Diane Miljours : Pari Québec
Scène

Diane Miljours : Pari Québec

Après seulement un mois au poste, rue Saint-Urbain, la nouvelle directrice générale du Centre des auteurs dramatiques (CEAD), Diane Miljours, peut avancer une chose: «Je suis arrivée dans un organisme en très bonne santé. On sent qu’au-delà du boulot, il y a un but commun dans cette maison.» Ce but, c’est le soutien, la diffusion et la passion du théâtre québécois.

Avant de succéder à Jacques Vézina au CEAD (ce dernier est maintenant au Théâtre d’Aujourd’hui, avec René Richard Cyr), Miljours a été responsable des arts de la scène, au Centre culturel canadien de l’ambassade du Canada, à Paris. «J’ai vécu en France durant plus d’une décennie, dit-elle, et j’ai réalisé à quel point le théâtre québécois était apprécié là-bas. Les textes de certains de nos auteurs, tels Normand Chaurette, Daniel Danis, ou Suzanne Lebeau, sont en demande. Je crois que les Français sont surpris de voir la diversité des niveaux de langue et la variété des écritures provenant du Québec. Contrairement à la dramaturgie contemporaine en Europe, le théâtre québécois raconte encore une histoire. Et moi, j’aime ça, me faire raconter une histoire.»

Diane Miljours a eu 50 ans en juin dernier. Elle a décidé de revenir au Québec pour se lancer de nouveaux défis, mais aussi parce qu’elle sentait qu’il se passait «des choses uniques» de l’autre côté de l’Atlantique. Surtout avec la relève. «Au dernier Festival de théâtre des Amériques, cela m’a sauté aux yeux en assistant aux spectacles en marge de la programmation officielle. Il y a une richesse et une abondance de nouvelles paroles dans la création québécoise. Malgré un contexte économique difficile, les jeunes de 20 à 35 ans persistent à écrire des pièces, et n’hésitent pas à prendre la tribune. Pour la jeune création, c’est beaucoup moins morose qu’en France.»

Si ce foisonnement de nouvelles voix peut s’expliquer, culturellement, par le désir d’expression des Québécois, Miljours pense aussi que notre théâtre récolte ce qu’il a semé dans les années 80. «A la section Écriture de l’École nationale de théâtre, par exemple, on découvre chaque année des dramaturges de talent. Trois finissants de 1997-98 ont été choisis pour l’édition en cours de la Semaine de la dramaturgie. Ils ont droit à la même tribune que Michel Marc Bouchard ou Jean-Pierre Ronfard. Et les auteurs connus ne se sentent pas menacés par l’écriture des cadets, comme Wajdi Mouawad ou Geneviève Billette.

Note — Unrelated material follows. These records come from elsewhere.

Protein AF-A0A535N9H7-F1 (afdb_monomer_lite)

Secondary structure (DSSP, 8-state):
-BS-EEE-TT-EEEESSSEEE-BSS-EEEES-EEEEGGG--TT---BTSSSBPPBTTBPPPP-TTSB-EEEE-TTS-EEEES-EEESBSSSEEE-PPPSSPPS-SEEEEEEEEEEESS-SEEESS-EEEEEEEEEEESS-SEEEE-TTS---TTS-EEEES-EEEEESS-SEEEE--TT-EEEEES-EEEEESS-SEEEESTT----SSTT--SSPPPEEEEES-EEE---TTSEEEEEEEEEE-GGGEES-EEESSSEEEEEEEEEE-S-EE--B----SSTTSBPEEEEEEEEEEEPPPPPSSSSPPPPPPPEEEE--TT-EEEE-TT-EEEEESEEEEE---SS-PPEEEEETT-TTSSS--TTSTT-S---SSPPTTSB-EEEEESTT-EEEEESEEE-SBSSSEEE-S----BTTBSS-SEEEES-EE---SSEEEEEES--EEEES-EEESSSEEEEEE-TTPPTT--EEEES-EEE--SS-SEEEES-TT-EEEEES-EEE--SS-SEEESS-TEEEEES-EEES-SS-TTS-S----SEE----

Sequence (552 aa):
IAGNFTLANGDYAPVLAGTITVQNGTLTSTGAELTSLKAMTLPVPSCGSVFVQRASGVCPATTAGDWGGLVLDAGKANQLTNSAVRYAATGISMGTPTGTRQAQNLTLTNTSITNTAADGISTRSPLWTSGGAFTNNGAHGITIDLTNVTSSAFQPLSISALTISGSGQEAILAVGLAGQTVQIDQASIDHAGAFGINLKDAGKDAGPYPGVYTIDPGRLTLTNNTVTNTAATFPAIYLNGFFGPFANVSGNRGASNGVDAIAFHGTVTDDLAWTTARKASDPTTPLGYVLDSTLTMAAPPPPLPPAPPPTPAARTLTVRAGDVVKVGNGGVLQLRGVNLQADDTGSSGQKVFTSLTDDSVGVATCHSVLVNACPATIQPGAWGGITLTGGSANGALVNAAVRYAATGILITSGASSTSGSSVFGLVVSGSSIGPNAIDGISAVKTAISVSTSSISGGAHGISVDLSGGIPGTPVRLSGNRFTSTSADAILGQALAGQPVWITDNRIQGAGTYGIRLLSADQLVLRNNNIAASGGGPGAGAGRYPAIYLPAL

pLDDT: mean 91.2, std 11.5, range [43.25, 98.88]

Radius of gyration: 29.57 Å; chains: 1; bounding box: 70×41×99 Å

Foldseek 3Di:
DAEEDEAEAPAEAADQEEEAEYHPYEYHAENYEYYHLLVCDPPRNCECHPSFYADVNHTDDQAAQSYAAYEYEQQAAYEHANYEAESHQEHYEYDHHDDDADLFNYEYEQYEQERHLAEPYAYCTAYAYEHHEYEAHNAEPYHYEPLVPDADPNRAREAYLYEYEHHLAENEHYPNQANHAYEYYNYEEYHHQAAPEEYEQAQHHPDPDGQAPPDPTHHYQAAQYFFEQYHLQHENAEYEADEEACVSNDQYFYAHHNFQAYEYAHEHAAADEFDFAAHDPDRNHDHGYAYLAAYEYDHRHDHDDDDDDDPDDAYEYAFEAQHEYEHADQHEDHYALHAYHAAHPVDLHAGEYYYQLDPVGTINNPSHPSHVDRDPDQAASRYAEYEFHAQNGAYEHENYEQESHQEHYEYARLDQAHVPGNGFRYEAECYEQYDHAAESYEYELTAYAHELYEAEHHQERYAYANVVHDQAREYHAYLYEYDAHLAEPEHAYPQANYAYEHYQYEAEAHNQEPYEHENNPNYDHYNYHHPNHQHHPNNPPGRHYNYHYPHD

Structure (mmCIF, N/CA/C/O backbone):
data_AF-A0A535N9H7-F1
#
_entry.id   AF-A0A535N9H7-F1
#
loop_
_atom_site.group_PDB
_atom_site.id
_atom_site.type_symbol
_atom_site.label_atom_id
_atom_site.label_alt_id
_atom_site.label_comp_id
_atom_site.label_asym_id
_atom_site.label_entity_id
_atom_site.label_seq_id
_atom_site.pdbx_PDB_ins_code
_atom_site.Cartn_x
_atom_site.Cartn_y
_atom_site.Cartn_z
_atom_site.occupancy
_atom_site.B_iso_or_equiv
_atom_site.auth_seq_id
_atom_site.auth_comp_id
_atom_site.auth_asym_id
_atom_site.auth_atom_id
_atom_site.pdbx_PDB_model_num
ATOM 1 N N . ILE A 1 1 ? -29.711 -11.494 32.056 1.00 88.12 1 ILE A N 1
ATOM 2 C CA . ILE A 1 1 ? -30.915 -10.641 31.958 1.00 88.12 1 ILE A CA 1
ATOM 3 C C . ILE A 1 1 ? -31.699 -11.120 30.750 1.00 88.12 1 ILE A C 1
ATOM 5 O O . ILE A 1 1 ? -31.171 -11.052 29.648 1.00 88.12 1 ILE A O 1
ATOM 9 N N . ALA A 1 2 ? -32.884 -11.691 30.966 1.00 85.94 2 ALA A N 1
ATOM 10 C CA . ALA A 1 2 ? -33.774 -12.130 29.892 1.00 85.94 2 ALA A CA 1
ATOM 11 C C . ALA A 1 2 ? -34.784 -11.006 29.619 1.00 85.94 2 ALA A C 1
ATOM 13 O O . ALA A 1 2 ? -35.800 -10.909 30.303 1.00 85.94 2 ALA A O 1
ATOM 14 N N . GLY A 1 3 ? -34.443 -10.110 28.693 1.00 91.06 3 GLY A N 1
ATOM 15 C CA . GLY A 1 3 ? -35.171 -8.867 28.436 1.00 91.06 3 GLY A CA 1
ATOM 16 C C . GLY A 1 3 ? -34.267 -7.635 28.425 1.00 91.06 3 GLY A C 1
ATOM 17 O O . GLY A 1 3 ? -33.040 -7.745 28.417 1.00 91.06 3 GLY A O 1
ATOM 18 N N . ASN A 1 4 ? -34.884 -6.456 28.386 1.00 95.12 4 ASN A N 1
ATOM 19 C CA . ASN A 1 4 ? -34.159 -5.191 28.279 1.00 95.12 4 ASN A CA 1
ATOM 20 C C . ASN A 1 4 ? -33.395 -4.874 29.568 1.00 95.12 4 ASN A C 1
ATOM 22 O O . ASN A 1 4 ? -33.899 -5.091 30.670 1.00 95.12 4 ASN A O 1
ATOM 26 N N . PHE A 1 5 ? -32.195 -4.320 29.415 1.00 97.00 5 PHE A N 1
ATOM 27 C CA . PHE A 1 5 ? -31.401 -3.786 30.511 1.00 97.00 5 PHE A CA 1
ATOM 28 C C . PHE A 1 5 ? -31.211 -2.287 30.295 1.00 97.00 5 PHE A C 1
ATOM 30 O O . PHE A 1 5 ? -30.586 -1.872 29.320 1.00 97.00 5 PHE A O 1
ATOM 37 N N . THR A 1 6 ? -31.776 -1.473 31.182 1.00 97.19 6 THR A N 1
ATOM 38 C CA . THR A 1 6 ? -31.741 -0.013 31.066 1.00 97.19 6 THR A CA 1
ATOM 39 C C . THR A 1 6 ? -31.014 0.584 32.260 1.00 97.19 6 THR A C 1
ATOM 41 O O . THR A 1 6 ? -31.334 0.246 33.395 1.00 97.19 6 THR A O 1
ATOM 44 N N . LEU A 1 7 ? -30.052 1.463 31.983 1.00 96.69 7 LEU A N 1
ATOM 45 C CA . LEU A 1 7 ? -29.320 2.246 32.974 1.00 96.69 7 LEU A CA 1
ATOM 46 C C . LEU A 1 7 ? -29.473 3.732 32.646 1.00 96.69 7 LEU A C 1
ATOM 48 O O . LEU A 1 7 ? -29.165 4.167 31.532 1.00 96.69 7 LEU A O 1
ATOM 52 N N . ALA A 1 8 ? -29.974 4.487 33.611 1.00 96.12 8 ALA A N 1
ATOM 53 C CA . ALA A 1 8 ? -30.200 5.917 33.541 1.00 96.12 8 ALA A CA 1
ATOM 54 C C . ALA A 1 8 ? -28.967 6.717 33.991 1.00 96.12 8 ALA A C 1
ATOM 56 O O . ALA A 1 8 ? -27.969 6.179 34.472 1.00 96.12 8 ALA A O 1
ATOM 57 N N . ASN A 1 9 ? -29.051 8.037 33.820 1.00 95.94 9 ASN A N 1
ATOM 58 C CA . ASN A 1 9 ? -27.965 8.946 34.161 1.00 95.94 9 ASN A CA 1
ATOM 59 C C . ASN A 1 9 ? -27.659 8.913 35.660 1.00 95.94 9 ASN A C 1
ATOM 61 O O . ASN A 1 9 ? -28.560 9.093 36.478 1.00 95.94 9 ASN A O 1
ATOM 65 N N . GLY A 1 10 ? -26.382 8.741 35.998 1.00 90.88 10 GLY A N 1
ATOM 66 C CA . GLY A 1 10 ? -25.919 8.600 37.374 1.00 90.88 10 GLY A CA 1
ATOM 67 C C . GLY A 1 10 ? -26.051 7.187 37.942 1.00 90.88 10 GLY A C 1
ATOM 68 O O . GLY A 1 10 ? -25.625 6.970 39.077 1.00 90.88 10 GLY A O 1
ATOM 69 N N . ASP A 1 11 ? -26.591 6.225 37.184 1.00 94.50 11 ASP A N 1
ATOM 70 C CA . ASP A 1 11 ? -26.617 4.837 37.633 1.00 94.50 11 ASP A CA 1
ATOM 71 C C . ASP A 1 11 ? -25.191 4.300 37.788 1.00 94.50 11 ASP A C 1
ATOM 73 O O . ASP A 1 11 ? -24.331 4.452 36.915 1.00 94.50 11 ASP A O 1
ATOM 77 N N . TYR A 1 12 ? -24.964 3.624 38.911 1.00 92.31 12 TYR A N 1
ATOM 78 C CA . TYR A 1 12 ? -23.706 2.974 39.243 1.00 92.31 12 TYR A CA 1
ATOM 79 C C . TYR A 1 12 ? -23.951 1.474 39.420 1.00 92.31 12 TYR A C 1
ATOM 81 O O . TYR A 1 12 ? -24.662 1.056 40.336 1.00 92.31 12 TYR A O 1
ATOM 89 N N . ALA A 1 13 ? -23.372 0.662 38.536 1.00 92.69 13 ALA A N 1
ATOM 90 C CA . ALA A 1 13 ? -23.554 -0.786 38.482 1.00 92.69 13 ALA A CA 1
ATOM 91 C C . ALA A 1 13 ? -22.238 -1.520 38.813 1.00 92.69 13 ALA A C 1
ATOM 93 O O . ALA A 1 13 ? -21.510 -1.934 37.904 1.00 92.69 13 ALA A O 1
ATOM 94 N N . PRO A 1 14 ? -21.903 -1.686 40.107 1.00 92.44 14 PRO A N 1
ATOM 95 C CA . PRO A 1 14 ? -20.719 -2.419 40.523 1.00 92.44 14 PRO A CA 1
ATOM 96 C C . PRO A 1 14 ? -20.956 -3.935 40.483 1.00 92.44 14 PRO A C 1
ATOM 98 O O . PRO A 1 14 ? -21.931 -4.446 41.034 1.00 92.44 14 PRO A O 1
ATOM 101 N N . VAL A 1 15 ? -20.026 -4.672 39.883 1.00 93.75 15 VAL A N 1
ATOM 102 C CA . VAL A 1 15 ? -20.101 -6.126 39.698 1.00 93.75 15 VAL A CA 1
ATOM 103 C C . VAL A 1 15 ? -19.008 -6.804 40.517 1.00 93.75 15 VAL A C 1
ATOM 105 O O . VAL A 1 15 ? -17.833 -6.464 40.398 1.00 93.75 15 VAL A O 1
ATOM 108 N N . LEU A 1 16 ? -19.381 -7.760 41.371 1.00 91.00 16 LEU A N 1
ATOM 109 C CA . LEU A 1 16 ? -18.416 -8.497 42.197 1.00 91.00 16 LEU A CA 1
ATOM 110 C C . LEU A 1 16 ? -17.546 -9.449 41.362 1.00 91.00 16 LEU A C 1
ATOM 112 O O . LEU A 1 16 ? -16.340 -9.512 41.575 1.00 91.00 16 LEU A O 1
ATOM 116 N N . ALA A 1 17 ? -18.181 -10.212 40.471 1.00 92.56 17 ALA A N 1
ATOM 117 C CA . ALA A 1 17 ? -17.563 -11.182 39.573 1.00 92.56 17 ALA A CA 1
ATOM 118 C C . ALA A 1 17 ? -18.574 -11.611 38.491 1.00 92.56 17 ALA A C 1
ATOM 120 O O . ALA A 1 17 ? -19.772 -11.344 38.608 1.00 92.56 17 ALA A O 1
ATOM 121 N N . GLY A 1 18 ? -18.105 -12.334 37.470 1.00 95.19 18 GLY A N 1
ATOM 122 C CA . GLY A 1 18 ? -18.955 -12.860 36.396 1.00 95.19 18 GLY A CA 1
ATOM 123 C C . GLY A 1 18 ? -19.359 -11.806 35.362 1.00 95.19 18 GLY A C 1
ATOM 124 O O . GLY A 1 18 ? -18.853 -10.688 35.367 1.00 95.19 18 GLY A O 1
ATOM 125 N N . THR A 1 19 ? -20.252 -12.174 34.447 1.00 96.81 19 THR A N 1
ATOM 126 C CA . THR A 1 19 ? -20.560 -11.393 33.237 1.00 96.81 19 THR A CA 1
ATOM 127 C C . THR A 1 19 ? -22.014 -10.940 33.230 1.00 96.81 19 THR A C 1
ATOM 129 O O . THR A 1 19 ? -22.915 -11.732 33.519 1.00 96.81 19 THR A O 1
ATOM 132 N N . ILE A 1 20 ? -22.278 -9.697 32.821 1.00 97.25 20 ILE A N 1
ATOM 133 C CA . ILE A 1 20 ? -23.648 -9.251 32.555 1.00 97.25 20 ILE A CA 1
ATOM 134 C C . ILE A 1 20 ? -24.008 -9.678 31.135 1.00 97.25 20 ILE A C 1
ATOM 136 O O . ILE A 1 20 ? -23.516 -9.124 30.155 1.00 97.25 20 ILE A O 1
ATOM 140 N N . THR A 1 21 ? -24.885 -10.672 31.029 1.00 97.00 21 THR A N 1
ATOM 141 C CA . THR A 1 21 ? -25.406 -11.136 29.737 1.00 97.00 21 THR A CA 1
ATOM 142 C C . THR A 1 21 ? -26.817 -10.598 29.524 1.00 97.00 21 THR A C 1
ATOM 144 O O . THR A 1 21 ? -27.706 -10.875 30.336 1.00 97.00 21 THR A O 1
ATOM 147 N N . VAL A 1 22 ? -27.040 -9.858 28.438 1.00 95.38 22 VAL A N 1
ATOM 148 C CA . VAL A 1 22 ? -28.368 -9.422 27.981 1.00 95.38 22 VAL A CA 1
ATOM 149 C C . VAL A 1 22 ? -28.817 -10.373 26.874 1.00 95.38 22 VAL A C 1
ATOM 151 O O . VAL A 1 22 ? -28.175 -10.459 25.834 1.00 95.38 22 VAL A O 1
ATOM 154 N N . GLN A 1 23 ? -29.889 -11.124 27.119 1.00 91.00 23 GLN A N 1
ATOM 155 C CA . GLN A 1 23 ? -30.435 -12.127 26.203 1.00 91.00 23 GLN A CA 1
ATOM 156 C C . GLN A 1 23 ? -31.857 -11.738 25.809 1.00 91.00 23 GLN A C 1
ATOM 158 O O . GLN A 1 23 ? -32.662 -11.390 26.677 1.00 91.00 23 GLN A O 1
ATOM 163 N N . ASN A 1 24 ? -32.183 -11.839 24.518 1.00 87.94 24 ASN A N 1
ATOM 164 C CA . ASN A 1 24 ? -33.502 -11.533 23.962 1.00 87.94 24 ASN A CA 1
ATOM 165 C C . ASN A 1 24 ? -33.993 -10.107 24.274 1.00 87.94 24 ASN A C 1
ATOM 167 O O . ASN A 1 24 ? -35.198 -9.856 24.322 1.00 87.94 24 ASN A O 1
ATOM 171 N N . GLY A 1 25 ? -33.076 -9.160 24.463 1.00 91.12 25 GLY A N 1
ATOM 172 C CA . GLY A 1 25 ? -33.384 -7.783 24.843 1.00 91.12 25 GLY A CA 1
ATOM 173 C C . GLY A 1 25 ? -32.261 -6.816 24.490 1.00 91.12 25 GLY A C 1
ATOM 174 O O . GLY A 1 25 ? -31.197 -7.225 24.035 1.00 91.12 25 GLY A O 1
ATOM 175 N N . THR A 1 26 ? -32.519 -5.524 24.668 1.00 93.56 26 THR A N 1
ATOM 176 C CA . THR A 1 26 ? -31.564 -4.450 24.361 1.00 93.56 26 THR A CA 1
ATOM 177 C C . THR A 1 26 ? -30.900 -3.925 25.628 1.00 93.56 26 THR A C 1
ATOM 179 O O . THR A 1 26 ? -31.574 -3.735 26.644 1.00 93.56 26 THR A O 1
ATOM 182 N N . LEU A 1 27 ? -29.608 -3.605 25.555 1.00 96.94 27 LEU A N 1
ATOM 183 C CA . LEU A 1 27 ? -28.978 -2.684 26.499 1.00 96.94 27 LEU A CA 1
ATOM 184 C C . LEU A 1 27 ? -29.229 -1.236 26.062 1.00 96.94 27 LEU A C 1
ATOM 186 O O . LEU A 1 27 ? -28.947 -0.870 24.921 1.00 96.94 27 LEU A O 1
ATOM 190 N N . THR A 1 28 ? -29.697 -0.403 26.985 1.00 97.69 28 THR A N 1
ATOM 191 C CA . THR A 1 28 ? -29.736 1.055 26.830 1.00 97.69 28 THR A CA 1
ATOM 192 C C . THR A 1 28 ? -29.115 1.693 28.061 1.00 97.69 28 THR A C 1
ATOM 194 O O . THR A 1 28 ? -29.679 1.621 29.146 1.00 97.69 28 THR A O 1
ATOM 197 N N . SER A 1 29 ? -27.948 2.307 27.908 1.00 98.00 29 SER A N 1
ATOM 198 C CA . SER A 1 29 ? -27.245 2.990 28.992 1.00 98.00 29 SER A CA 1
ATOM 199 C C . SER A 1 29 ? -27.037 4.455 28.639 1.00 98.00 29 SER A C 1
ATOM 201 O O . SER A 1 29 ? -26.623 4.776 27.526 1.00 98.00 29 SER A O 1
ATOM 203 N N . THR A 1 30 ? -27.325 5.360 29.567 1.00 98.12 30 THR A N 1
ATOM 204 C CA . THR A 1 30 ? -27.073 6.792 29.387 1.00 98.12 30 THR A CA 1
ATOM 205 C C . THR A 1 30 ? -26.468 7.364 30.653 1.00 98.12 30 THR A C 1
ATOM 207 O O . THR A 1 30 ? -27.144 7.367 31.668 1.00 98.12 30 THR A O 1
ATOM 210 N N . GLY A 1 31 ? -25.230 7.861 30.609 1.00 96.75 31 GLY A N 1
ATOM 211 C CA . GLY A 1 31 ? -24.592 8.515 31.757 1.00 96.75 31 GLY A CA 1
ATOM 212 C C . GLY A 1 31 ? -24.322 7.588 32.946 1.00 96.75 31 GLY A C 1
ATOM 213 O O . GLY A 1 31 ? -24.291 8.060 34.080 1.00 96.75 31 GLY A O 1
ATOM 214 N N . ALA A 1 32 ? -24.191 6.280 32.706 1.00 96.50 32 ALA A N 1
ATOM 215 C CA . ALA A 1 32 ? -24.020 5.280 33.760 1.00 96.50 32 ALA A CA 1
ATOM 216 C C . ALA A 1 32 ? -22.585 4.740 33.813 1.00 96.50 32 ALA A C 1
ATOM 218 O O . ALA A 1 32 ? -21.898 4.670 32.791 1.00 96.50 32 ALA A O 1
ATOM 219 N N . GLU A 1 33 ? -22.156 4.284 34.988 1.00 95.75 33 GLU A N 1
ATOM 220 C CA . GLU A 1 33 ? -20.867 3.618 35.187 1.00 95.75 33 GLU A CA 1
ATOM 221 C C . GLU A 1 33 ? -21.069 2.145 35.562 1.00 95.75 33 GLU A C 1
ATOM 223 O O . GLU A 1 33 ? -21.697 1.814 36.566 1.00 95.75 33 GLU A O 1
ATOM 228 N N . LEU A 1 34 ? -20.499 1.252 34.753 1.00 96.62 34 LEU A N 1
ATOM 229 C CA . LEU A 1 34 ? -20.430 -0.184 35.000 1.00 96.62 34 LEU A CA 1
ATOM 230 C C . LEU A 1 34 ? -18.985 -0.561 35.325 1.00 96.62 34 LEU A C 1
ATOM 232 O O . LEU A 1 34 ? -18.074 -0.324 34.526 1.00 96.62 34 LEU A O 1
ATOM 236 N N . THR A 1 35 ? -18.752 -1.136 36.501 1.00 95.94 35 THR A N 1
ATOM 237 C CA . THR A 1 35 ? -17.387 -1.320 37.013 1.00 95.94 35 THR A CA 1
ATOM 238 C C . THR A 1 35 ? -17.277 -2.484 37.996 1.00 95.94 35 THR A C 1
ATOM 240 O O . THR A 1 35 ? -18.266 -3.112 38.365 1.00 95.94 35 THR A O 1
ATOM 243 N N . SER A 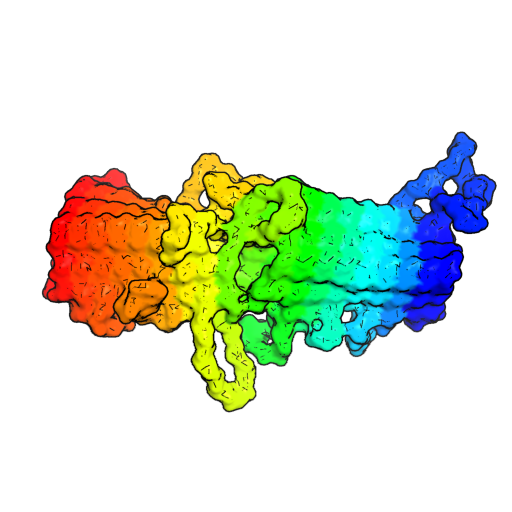1 36 ? -16.056 -2.770 38.442 1.00 94.50 36 SER A N 1
ATOM 244 C CA . SER A 1 36 ? -15.772 -3.714 39.523 1.00 94.50 36 SER A CA 1
ATOM 245 C C . SER A 1 36 ? -16.314 -3.202 40.857 1.00 94.50 36 SER A C 1
ATOM 247 O O . SER A 1 36 ? -16.096 -2.049 41.230 1.00 94.50 36 SER A O 1
ATOM 249 N N . LEU A 1 37 ? -16.929 -4.080 41.652 1.00 92.69 37 LEU A N 1
ATOM 250 C CA . LEU A 1 37 ? -17.297 -3.764 43.035 1.00 92.69 37 LEU A CA 1
ATOM 251 C C . LEU A 1 37 ? -16.069 -3.411 43.887 1.00 92.69 37 LEU A C 1
ATOM 253 O O . LEU A 1 37 ? -16.208 -2.692 44.876 1.00 92.69 37 LEU A O 1
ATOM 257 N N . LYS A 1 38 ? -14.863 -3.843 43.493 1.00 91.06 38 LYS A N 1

C’est un signe de maturité pour le théâtre québécois.»

Ni association ni corporation, le CEAD n’a pas son pendant en France, selon Miljours. Fondé en 1965 par cinq personnes, dont Robert Gurik, le Centre s’est donné le mandat de «briser l’isolement des auteurs». Il compte aujourd’hui 140 auteurs-membres auxquels s’ajoutent 40 stagiaires et deux collectifs. Son conseil d’administration est présidé par Carole Fréchette. Quatre employés permanents et trois autres à temps partiel forment son équipe. «C’est un organisme qui a évolué avec la société québécoise et la réalité du théâtre québécois», se réjouit Miljours.

Et quels sont les projets de la directrice? «Je veux continuer de collaborer avec des compagnies, comme on a fait cet automne avec Duceppe, pour des lectures de textes inédits. Au Québec, il y a visiblement un public pour les lectures publiques. Bien que l’idéal demeure la production de nouvelles pièces, je crois qu’il ne faut pas négliger les lectures. C’est une étape importante, surtout pour les jeunes auteurs qui n’ont pas de compagnie ou de lieu pour être diffusés.»

Le succès d’un événement comme la Semaine de la dramaturgie, organisée par Diane Pavlovic, et qui se tient jusqu’à samedi soir au Théâtre d’Aujourd’hui, confirme ces propos. D’ailleurs, lundi soir, le Fonds Gratien-Gélinas a annoncé le texte gagnant de son concours annuel Prime à la création. Il s’agit de Dévoilement devant notaire, de Dominick Parenteau-Lebeuf (la gagnante du Concours de nouvelles de Voir). Ce prix est doté d’une bourse de 10 000 $ pour la compagnie qui portera l’ouvre à la scène.